MapR Technologies updated its Hadoop distribution today to support self-service SQL analytics.
The company introduced Apache Drill 0.5 in September of last year, but has now replaced it with the Apache Drill 1.0 release.
Drill is an open source distributed ANSI SQL query engine for self-service data exploration -- an open source version of Google's Dremel system for interactively querying large datasets, which powers its BigQuery service. The stated goal of the Apache Drill project is to make it able to scale to 10,000 servers or more while processing petabytes of data and trillions of records in seconds.
Drilling into data
Drill allows you to interact with data from both legacy transactional systems and new data sources -- including Internet of Things (IoT) sensors, Web click-streams and other semi-structured data, along with support for popular business intelligence (BI) and data visualization tools. Perhaps most important, it is a schema-free SQL engine for big data. Because it doesn't require pre-defined schema definitions, IT doesn't have to insert itself into the middle of the discovery process to flatten the data.
"IT is being stressed as it is, and this is a chicken and egg problem," says Jack Norris, CMO of MapR. "We'd like to explore this data, but how do we prioritize what we want to work on if we don't know what we're looking for."

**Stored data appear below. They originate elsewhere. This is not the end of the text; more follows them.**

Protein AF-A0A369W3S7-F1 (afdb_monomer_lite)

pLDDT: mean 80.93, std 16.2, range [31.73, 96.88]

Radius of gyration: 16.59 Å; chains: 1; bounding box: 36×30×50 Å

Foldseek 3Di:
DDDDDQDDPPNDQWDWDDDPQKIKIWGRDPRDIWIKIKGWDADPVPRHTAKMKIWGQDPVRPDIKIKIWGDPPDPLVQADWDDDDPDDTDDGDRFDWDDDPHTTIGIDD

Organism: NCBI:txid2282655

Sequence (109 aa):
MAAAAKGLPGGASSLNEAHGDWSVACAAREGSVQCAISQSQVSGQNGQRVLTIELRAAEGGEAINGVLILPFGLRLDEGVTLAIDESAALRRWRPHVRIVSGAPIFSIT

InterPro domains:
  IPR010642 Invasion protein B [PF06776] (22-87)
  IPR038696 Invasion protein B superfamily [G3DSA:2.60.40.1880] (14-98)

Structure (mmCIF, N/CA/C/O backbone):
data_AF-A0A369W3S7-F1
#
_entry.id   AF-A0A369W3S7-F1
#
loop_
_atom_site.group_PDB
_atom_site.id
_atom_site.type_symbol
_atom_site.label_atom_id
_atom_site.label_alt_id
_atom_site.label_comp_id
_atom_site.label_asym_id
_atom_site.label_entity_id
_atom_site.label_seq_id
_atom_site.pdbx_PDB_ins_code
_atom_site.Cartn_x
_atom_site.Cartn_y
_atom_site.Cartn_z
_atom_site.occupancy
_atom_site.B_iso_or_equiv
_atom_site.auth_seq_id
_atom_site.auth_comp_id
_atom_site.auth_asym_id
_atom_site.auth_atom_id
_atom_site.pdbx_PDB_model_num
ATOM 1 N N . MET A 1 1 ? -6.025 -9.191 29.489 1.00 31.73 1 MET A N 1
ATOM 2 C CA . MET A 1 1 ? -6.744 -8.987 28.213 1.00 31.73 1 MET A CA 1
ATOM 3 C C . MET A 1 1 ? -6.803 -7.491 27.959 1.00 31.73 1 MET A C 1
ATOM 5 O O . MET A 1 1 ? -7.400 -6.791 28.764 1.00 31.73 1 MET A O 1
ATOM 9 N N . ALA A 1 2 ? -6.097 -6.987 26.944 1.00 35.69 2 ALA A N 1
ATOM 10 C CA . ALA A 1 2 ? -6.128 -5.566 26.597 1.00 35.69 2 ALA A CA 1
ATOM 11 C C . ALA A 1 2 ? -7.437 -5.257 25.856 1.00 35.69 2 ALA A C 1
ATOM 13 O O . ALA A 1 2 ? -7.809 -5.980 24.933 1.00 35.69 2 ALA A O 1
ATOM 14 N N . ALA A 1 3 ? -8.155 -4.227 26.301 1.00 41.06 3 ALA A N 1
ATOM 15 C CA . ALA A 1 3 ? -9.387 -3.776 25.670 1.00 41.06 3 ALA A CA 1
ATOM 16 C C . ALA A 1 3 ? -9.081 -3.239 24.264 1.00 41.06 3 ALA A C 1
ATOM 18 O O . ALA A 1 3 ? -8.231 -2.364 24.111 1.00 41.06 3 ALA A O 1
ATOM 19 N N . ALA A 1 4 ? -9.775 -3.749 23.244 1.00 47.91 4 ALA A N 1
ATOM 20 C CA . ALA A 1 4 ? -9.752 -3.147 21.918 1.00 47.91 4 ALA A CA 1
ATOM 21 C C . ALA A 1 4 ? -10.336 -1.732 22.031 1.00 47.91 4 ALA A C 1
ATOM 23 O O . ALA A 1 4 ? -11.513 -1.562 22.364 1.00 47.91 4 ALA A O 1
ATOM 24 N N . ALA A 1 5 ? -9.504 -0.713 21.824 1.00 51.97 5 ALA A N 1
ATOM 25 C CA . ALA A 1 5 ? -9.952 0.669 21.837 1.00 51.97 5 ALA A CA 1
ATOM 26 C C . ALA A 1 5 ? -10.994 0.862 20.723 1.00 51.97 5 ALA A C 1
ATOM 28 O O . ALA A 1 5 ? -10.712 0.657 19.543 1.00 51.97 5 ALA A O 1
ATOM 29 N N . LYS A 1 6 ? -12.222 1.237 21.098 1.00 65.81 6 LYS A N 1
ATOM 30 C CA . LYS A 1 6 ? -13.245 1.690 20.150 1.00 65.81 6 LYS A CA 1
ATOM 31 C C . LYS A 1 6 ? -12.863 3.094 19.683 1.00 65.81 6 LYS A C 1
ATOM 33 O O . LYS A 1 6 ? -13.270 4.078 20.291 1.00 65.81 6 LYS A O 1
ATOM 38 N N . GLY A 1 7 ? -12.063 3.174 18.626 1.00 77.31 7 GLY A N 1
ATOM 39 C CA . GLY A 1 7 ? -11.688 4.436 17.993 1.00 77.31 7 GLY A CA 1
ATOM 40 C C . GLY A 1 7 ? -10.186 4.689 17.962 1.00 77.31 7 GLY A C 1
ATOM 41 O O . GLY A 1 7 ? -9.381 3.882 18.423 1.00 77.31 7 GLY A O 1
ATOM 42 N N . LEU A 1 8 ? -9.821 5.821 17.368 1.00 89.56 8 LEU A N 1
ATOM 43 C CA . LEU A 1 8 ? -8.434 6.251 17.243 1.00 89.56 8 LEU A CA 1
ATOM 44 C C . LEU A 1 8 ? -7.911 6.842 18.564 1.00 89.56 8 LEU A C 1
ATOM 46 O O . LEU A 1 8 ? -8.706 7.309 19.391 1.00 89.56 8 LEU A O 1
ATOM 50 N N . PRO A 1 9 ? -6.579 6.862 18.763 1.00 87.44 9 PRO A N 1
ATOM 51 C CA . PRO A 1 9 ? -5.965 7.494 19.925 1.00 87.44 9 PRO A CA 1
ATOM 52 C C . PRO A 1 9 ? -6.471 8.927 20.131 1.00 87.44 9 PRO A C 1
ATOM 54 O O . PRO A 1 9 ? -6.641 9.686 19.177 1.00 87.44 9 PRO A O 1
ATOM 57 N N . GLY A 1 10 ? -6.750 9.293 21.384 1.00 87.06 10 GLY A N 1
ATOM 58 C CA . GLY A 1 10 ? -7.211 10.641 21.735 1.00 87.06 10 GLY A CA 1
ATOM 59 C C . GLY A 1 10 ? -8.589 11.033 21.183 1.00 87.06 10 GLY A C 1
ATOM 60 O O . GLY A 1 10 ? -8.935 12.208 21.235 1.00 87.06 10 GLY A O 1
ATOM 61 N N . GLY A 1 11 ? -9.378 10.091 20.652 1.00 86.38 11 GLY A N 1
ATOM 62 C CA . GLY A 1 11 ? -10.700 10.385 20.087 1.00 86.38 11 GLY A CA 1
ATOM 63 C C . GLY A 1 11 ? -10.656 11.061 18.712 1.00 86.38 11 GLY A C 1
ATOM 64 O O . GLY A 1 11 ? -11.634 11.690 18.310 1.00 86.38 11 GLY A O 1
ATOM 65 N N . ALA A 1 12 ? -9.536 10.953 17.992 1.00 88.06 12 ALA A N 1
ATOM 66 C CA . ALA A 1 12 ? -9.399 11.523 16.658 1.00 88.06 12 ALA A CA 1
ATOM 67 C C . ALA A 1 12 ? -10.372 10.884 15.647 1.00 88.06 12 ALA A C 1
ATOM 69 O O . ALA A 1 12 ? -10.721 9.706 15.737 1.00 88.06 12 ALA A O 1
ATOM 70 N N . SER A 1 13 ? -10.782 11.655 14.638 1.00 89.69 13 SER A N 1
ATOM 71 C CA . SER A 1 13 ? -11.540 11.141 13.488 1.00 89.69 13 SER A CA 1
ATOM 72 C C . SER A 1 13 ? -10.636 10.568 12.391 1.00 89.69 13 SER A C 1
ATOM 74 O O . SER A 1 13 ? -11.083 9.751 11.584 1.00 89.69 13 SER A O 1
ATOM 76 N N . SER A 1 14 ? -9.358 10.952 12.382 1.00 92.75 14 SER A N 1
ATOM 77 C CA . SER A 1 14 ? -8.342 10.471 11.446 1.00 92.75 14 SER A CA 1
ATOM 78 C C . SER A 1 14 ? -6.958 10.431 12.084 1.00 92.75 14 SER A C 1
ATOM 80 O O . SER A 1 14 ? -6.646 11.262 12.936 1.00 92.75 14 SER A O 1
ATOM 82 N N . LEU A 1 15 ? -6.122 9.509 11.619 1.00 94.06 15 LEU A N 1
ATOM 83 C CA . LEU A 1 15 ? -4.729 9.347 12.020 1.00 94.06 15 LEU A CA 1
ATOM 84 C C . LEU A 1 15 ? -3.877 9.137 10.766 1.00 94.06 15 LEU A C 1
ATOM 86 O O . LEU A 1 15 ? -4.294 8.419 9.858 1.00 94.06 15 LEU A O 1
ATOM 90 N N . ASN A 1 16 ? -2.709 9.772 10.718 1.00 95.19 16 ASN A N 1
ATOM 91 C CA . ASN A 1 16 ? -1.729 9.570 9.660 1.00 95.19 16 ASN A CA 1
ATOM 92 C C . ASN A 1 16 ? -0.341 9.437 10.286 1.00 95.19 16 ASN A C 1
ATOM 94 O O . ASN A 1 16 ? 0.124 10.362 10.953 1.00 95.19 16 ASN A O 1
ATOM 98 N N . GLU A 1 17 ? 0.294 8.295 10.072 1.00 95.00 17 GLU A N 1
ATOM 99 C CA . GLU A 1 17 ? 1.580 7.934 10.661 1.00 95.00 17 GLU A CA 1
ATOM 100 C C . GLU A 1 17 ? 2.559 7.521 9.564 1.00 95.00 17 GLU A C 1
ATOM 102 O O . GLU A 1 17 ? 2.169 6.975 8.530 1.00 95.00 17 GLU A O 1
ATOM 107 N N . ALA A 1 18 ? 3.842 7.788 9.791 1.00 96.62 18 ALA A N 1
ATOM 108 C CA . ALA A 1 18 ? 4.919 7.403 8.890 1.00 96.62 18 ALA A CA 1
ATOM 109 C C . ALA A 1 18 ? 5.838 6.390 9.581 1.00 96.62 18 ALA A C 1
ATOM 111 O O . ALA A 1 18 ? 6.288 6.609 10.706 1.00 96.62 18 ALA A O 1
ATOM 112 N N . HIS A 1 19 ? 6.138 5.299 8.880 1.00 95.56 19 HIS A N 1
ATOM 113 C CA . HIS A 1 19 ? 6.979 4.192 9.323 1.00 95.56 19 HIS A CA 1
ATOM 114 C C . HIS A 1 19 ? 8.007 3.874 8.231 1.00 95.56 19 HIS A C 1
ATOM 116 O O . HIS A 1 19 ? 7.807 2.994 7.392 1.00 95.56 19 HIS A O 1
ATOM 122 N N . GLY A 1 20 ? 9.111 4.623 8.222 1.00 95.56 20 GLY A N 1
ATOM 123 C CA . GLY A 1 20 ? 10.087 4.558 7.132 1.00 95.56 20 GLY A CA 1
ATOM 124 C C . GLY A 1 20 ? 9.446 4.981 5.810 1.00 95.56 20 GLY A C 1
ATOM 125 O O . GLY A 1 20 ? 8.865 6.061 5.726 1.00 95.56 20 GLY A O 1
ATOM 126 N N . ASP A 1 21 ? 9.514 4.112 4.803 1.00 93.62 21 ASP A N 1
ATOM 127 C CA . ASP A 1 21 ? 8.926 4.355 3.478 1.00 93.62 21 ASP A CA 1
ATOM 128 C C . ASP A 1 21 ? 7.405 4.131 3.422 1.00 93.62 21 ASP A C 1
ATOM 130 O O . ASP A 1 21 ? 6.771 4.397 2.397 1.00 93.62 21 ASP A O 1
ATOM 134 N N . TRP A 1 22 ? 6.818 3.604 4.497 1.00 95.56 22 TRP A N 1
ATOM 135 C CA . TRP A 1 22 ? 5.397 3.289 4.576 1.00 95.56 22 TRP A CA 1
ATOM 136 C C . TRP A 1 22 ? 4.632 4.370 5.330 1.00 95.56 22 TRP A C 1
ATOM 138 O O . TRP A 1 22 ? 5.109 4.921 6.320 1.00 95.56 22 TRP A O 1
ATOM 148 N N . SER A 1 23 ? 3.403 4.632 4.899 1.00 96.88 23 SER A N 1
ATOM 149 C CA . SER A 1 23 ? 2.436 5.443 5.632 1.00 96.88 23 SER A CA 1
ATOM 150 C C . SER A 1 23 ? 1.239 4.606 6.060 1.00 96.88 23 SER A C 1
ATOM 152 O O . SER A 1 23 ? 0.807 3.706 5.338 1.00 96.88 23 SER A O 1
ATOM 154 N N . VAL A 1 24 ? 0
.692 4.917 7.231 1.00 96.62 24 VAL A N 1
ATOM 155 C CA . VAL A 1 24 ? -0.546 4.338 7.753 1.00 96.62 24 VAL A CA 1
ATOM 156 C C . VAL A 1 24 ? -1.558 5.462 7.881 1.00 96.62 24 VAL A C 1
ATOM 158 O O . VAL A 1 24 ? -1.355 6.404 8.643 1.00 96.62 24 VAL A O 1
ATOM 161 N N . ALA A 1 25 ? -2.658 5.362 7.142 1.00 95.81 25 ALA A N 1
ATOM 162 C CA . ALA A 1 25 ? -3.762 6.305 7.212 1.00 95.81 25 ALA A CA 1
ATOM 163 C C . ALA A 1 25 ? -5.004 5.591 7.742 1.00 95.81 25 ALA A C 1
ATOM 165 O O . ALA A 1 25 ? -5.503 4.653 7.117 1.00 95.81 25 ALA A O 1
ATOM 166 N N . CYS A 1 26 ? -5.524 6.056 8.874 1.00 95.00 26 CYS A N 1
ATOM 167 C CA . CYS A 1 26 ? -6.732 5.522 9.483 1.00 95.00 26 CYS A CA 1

The advantage Drill provides, Norris says, is data agility. For instance, JSON files are messy structures. They contain their own schemas, which can be complex and can change almost record-by-record. One document might have purchases by name. The next might include purchases with data about spouse and children nested within. When you get into IoT data, you might have JSON files from hundreds and thousands of devices, with each dataset potentially having a different format.
[ Related: The Best Open Source Big Data Tools]
"You've got to flatten it or do some sort of sub-select," Norris says. "That's typically an IT function to determine how to represent this data. That's what's going on with other tools."
Drill, on the other hand, is designed to deal with the nested structure and doesn't require IT to step in to flatten it out and figure out what data is important ahead of time.
Norris also notes that the MapR partner ecosystem is embracing Apache Drill, including: Information Builders, JReport (Jinfonet Software), MicroStrategy, Qlik, SAP, Simba, Tableau and TIBCO. They've all been working closely with MapR and the Drill community to make interoperable BI tools with Drill through standard ODBC/JDBC connectivity. Drill Explorer sits inside the ODBC driver, where it browses data available via Drill and exposes a transparent view into schema, enabling seamless and fast self-service data exploration.
Gaining real-time insight
"The availability of Apache Drill in the MapR distribution is a major milestone for the SQL-on-Hadoop project, which is significant in delivering real-time insights from complex data formats without requiring any data preparation," Matt Aslett, research director, data platforms and analytics, 451 Research, said in a press statement Tuesday.